NCOIL Okays Easier Broker Disclosure Model
By Steve Tuckey
National Underwriter News
March 7, 2005
Only brokers paid by both client and insurer are required to disclose their fees under a less restrictive model law amendment adopted Friday by the National Conference of Insurance Legislators.
Insurance industry representatives said the measure was softer in its latest version and less stringent than a comparable measure approved by the National Association of Insurance Commissioners.
NCOIL's action came at the group's annual spring meeting in Hilton Head Island, SC Lawmakers there approved a measure that is limited to covering only those brokers compensated by both the insured and the insurance carrier, who must obtain documented acknowledgement from the insured that they are aware of the double compensation.
Last December the NAIC approved a measure covering not only double-compensated brokers but all brokers “representing” customers.
Trade group representatives such as Wes Bissett, senior vice president of the Independent Insurance Agents and Brokers of America, said the “representing” provision presents enough ambiguity to extend the coverage to a great deal of the industry.
"The NCOIL approach is a much more reasonable one," he said.
NCOIL president Texas Rep. Craig Eiland, D-Galveston, said it was important for the group to be heard on the issue. “Many legislators reasonably believe that no legislation is necessary at all, but some states are likely to examine and perhaps act on this issue,” he said.
He added, "NCOIL's adoption of the consensus approach would offer helpful and meaningful guidance for states with a substantive or political need to legislate in this area."
The current version of the NCOIL model represents a considerable about-face from the one considered at its annual meeting last November. That session came shortly after the watershed investigations by New YorkState, which uncovered evidence that brokers, rather than seeking the best deal for clients, engaged in price-fixing, false bid submissions and steering of commercial customers to insurers paying undisclosed fees.
The earlier NCOIL model would have not only created a fiduciary role for the broker but also imposed a burden to act “in the best interest” of the client.
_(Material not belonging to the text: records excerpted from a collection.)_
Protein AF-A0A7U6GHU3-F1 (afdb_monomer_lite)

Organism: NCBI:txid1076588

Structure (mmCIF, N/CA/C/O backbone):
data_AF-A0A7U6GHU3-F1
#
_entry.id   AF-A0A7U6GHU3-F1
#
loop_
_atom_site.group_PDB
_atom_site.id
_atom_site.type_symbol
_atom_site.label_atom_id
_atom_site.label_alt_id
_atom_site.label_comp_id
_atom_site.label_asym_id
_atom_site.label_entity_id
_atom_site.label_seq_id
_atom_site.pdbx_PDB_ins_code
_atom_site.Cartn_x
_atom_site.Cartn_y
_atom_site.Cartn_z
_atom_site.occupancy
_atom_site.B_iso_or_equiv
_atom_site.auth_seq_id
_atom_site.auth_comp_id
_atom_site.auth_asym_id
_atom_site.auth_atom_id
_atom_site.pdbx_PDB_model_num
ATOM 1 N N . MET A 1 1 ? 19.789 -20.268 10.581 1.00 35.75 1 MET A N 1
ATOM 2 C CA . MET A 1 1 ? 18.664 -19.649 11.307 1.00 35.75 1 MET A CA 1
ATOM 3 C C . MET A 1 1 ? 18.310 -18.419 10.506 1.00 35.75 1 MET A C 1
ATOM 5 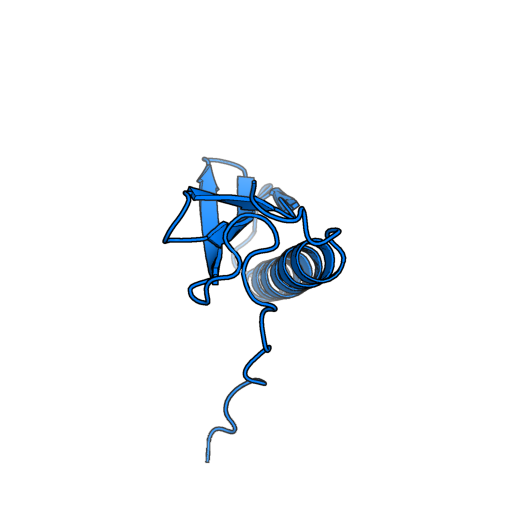O O . MET A 1 1 ? 19.188 -17.592 10.324 1.00 35.75 1 MET A O 1
ATOM 9 N N . ILE A 1 2 ? 17.135 -18.400 9.884 1.00 40.69 2 ILE A N 1
ATOM 10 C CA . ILE A 1 2 ? 16.665 -17.239 9.125 1.00 40.69 2 ILE A CA 1
ATOM 11 C C . ILE A 1 2 ? 15.994 -16.359 10.173 1.00 40.69 2 ILE A C 1
ATOM 13 O O . ILE A 1 2 ? 14.997 -16.778 10.759 1.00 40.69 2 ILE A O 1
ATOM 17 N N . GLU A 1 3 ? 16.611 -15.232 10.509 1.00 32.97 3 GLU A N 1
ATOM 18 C CA . GLU A 1 3 ? 15.977 -14.232 11.364 1.00 32.97 3 GLU A CA 1
ATOM 19 C C . GLU A 1 3 ? 14.723 -13.736 10.628 1.00 32.97 3 GLU A C 1
ATOM 21 O O . GLU A 1 3 ? 14.819 -13.454 9.428 1.00 32.97 3 GLU A O 1
ATOM 26 N N . PRO A 1 4 ? 13.539 -13.697 11.268 1.00 44.53 4 PRO A N 1
ATOM 27 C CA . PRO A 1 4 ? 12.375 -13.116 10.625 1.00 44.53 4 PRO A CA 1
ATOM 28 C C . PRO A 1 4 ? 12.723 -11.661 10.328 1.00 44.53 4 PRO A C 1
ATOM 30 O O . PRO A 1 4 ? 13.050 -10.897 11.237 1.00 44.53 4 PRO A O 1
ATOM 33 N N . MET A 1 5 ? 12.717 -11.311 9.039 1.00 40.84 5 MET A N 1
ATOM 34 C CA . MET A 1 5 ? 12.734 -9.923 8.595 1.00 40.84 5 MET A CA 1
ATOM 35 C C . MET A 1 5 ? 11.699 -9.199 9.447 1.00 40.84 5 MET A C 1
ATOM 37 O O . MET A 1 5 ? 10.550 -9.633 9.502 1.00 40.84 5 MET A O 1
ATOM 41 N N . THR A 1 6 ? 12.175 -8.209 10.196 1.00 47.62 6 THR A N 1
ATOM 42 C CA . THR A 1 6 ? 11.499 -7.466 11.258 1.00 47.62 6 THR A CA 1
ATOM 43 C C . THR A 1 6 ? 9.983 -7.485 11.072 1.00 47.62 6 THR A C 1
ATOM 45 O O . THR A 1 6 ? 9.495 -6.917 10.097 1.00 47.62 6 THR A O 1
ATOM 48 N N . GLU A 1 7 ? 9.239 -8.161 11.958 1.00 50.44 7 GLU A N 1
ATOM 49 C CA . GLU A 1 7 ? 7.773 -8.090 11.989 1.00 50.44 7 GLU A CA 1
ATOM 50 C C . GLU A 1 7 ? 7.398 -6.613 12.178 1.00 50.44 7 GLU A C 1
ATOM 52 O O . GLU A 1 7 ? 7.431 -6.081 13.285 1.00 50.44 7 GLU A O 1
ATOM 57 N N . ARG A 1 8 ? 7.168 -5.898 11.070 1.00 63.12 8 ARG A N 1
ATOM 58 C CA . ARG A 1 8 ? 6.836 -4.474 11.087 1.00 63.12 8 ARG A CA 1
ATOM 59 C C . ARG A 1 8 ? 5.455 -4.349 11.716 1.00 63.12 8 ARG A C 1
ATOM 61 O O . ARG A 1 8 ? 4.458 -4.742 11.113 1.00 63.12 8 ARG A O 1
ATOM 68 N N . GLU A 1 9 ? 5.402 -3.827 12.937 1.00 66.69 9 GLU A N 1
ATOM 69 C CA . GLU A 1 9 ? 4.146 -3.621 13.652 1.00 66.69 9 GLU A CA 1
ATOM 70 C C . GLU A 1 9 ? 3.333 -2.513 12.969 1.00 66.69 9 GLU A C 1
ATOM 72 O O . GLU A 1 9 ? 3.626 -1.320 13.077 1.00 66.69 9 GLU A O 1
ATOM 77 N N . LEU A 1 10 ? 2.292 -2.914 12.240 1.00 74.62 10 LEU A N 1
ATOM 78 C CA . LEU A 1 10 ? 1.283 -1.995 11.728 1.00 74.62 10 LEU A CA 1
ATOM 79 C C . LEU A 1 10 ? 0.377 -1.555 12.876 1.00 74.62 10 LEU A C 1
ATOM 81 O O . LEU A 1 10 ? -0.192 -2.382 13.595 1.00 74.62 10 LEU A O 1
ATOM 85 N N . SER A 1 11 ? 0.208 -0.243 13.029 1.00 83.00 11 SER A N 1
ATOM 86 C CA . SER A 1 11 ? -0.766 0.289 13.975 1.00 83.00 11 SER A CA 1
ATOM 87 C C . SER A 1 11 ? -2.189 -0.173 13.610 1.00 83.00 11 SER A C 1
ATOM 89 O O . SER A 1 11 ? -2.501 -0.402 12.431 1.00 83.00 11 SER A O 1
ATOM 91 N N . PRO A 1 12 ? -3.082 -0.330 14.609 1.00 87.31 12 PRO A N 1
ATOM 92 C CA . PRO A 1 12 ? -4.481 -0.647 14.352 1.00 87.31 12 PRO A CA 1
ATOM 93 C C . PRO A 1 12 ? -5.100 0.359 13.387 1.00 87.31 12 PRO A C 1
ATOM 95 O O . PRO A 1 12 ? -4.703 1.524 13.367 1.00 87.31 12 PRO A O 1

Industry representatives asserted that such mandates were ambiguous enough to invite litigation from disgruntled clients.
Nonetheless, the fact that Mr. Eiland represented his group's position at the December NAIC meeting as that reflected in the stricter model concerned one NCOIL member enough to propose a measure limiting the ability of officers to act in such a manner between meetings. But the measure died for lack of a second.
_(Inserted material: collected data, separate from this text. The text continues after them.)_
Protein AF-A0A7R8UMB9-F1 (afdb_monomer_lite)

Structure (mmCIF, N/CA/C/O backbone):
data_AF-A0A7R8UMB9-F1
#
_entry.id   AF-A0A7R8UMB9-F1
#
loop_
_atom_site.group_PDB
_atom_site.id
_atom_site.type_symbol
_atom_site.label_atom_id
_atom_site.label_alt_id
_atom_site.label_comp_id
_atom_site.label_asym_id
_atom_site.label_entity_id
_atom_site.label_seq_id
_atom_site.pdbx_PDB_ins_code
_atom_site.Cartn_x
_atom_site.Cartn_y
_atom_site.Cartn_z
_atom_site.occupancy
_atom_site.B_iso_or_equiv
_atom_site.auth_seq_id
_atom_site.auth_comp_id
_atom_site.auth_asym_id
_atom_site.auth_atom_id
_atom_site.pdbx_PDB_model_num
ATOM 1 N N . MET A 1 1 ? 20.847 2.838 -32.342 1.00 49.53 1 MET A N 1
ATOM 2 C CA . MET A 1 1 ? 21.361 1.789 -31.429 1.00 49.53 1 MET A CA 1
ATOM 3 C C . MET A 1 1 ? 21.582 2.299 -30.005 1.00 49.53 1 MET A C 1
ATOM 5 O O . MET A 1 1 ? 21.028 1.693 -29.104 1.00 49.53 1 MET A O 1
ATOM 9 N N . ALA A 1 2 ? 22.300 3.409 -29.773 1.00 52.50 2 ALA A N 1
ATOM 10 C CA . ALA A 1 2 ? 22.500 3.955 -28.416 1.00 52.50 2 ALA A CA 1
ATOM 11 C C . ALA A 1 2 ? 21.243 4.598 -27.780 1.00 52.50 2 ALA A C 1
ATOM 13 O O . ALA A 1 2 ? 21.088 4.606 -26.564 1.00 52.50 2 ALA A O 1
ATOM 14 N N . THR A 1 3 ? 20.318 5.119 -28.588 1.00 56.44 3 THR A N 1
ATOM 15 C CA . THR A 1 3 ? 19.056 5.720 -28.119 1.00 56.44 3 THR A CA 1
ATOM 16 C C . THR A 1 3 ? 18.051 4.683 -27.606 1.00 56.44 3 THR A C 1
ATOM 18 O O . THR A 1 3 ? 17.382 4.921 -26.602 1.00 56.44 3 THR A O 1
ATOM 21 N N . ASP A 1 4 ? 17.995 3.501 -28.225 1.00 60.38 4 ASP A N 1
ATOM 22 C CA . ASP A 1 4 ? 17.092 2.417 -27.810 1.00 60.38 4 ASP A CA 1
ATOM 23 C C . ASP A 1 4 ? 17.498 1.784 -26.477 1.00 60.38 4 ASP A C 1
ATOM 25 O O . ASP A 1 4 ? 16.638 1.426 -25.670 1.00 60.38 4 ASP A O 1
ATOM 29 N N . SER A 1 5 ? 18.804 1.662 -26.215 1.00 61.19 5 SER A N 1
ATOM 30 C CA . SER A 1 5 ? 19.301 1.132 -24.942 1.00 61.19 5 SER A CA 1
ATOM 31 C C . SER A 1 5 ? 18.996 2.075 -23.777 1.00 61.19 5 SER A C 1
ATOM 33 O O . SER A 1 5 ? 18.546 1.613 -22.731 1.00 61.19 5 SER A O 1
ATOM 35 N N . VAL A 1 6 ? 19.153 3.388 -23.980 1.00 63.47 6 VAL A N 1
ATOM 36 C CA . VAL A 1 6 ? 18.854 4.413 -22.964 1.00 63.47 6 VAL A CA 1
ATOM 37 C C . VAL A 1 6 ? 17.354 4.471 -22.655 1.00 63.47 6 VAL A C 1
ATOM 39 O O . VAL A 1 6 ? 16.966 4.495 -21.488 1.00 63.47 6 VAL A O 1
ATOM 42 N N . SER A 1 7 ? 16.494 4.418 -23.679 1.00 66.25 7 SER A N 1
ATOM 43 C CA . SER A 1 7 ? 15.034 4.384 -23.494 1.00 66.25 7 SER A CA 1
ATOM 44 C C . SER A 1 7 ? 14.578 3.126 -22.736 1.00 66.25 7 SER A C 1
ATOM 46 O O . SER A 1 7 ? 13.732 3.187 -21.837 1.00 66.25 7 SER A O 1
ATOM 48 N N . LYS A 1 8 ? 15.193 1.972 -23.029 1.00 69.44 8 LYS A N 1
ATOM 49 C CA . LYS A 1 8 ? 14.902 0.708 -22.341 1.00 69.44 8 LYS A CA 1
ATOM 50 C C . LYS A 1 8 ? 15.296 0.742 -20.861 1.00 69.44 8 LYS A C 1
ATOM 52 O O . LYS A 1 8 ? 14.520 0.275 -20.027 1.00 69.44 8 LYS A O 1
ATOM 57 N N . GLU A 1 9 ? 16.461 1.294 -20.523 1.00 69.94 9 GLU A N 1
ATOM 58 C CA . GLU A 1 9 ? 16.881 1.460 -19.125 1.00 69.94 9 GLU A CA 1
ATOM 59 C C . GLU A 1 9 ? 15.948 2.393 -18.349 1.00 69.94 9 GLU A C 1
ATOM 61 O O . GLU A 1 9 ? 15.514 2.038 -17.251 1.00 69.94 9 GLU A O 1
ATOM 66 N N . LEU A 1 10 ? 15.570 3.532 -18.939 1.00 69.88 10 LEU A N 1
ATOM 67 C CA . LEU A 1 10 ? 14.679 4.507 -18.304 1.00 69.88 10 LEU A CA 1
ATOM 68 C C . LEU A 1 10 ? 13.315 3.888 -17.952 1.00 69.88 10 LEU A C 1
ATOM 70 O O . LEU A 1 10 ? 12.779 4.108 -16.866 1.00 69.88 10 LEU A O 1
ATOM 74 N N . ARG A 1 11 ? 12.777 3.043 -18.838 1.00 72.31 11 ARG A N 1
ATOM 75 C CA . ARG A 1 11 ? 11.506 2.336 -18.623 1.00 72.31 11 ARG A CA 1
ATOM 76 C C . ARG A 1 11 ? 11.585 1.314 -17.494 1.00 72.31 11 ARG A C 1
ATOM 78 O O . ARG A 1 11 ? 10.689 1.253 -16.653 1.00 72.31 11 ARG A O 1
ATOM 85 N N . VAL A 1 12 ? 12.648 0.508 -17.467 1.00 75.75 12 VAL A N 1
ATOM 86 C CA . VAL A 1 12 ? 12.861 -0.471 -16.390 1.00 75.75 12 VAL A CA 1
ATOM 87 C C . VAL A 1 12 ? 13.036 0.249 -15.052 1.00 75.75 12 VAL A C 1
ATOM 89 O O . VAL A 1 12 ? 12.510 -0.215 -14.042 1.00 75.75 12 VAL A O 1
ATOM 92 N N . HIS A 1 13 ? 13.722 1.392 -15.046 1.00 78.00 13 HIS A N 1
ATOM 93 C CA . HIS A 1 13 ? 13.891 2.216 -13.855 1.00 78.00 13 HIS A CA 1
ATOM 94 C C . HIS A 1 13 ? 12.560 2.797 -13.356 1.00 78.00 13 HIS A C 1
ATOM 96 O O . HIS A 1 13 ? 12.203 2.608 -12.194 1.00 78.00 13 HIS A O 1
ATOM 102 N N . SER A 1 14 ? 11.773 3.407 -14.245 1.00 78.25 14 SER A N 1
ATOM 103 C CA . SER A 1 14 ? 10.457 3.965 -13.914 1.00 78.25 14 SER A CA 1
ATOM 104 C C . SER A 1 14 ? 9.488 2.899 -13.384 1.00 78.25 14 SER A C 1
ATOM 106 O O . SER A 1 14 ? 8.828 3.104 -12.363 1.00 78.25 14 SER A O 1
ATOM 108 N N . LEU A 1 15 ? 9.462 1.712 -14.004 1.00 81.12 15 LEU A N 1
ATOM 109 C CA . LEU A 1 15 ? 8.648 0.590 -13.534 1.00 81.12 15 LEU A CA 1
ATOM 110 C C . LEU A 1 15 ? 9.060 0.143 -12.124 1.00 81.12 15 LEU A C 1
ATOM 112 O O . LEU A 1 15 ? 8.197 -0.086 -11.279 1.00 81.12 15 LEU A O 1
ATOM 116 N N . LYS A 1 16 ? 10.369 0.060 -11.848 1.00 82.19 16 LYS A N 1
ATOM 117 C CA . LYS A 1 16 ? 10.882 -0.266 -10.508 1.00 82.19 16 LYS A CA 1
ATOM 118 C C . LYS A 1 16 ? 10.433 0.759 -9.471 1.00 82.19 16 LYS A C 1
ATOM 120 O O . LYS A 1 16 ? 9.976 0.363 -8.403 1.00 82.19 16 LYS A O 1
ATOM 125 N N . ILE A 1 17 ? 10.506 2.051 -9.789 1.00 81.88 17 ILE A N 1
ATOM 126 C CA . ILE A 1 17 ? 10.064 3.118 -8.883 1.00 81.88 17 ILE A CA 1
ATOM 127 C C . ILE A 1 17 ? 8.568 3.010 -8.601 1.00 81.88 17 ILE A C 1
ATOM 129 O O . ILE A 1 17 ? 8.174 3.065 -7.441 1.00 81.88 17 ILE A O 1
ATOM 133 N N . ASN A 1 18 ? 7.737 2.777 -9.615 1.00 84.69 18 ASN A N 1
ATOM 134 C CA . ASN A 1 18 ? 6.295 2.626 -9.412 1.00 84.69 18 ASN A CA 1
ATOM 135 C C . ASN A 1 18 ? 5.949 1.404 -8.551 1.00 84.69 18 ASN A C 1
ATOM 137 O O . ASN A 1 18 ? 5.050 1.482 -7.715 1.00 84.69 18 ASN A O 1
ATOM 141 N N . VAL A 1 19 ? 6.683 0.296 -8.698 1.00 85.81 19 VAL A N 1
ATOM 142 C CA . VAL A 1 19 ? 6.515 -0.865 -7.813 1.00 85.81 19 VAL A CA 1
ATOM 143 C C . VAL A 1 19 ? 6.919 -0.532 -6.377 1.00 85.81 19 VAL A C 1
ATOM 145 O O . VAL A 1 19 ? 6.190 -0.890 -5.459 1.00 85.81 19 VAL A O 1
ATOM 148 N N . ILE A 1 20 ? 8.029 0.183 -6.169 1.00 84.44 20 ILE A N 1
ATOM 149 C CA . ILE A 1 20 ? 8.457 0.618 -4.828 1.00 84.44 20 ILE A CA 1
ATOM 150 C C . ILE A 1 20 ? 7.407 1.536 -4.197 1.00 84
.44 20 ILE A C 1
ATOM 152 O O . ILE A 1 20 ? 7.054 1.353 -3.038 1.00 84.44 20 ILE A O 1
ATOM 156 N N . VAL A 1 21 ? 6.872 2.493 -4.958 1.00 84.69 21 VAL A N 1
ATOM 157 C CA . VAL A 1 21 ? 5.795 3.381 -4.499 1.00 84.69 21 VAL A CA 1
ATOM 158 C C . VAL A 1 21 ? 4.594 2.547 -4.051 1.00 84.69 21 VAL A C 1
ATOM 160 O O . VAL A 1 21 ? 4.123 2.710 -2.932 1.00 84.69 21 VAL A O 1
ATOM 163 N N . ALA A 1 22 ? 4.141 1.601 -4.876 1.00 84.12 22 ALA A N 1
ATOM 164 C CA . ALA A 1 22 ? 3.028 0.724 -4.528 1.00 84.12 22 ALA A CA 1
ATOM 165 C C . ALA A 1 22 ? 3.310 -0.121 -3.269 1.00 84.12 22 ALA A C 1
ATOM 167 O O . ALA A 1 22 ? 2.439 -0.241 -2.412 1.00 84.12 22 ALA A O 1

"This will be very embarrassing for us when we come back with this new model,” said Louisiana Rep. Shirley Bowler, R-Harahan, who sponsored the failed effort.
The proposed amendment would be tacked on to the NAIC Producer Licensing Model Act. Its approval comes in the wake of recent settlements between state authorities and Marsh and Aon over the contingency fees and placement arrangement compensation problems revealed last October.
Mr. Eiland said the NCOIL measure would not conflict with provisions of the two settlements that require the two brokerages to make extensive disclosures to clients.
The NAIC will look at adding a separate provision that would extend coverage to virtually all producers. That proposal has been vigorously fought by industry as a new burden that is no way related to the scandal of the large brokers.
At Friday's meeting, state lawmakers deleted a provision requiring commercial brokers to disclose a “reasonable estimate, if possible,” of contingency compensation from the carrier as so qualified as to be meaningless. But Mr. Eiland said such estimates would be helpful in customers when they negotiate with their brokers. The final model simple requires the calculation used in determining the figure.
NCOIL lawmakers turned down an industry request to delete a drafting note reminding states that they could consider a fiduciary requirement for brokers in relation to the common law precedents at home. Mr. Eiland noted that the Marsh and Aon settlements had such provisions.
Less than 10 states are said by insurance industry representatives to be considering such legislation. Nevada has approved a temporary regulation while one proposal in Connecticut closely tracks the NAIC model.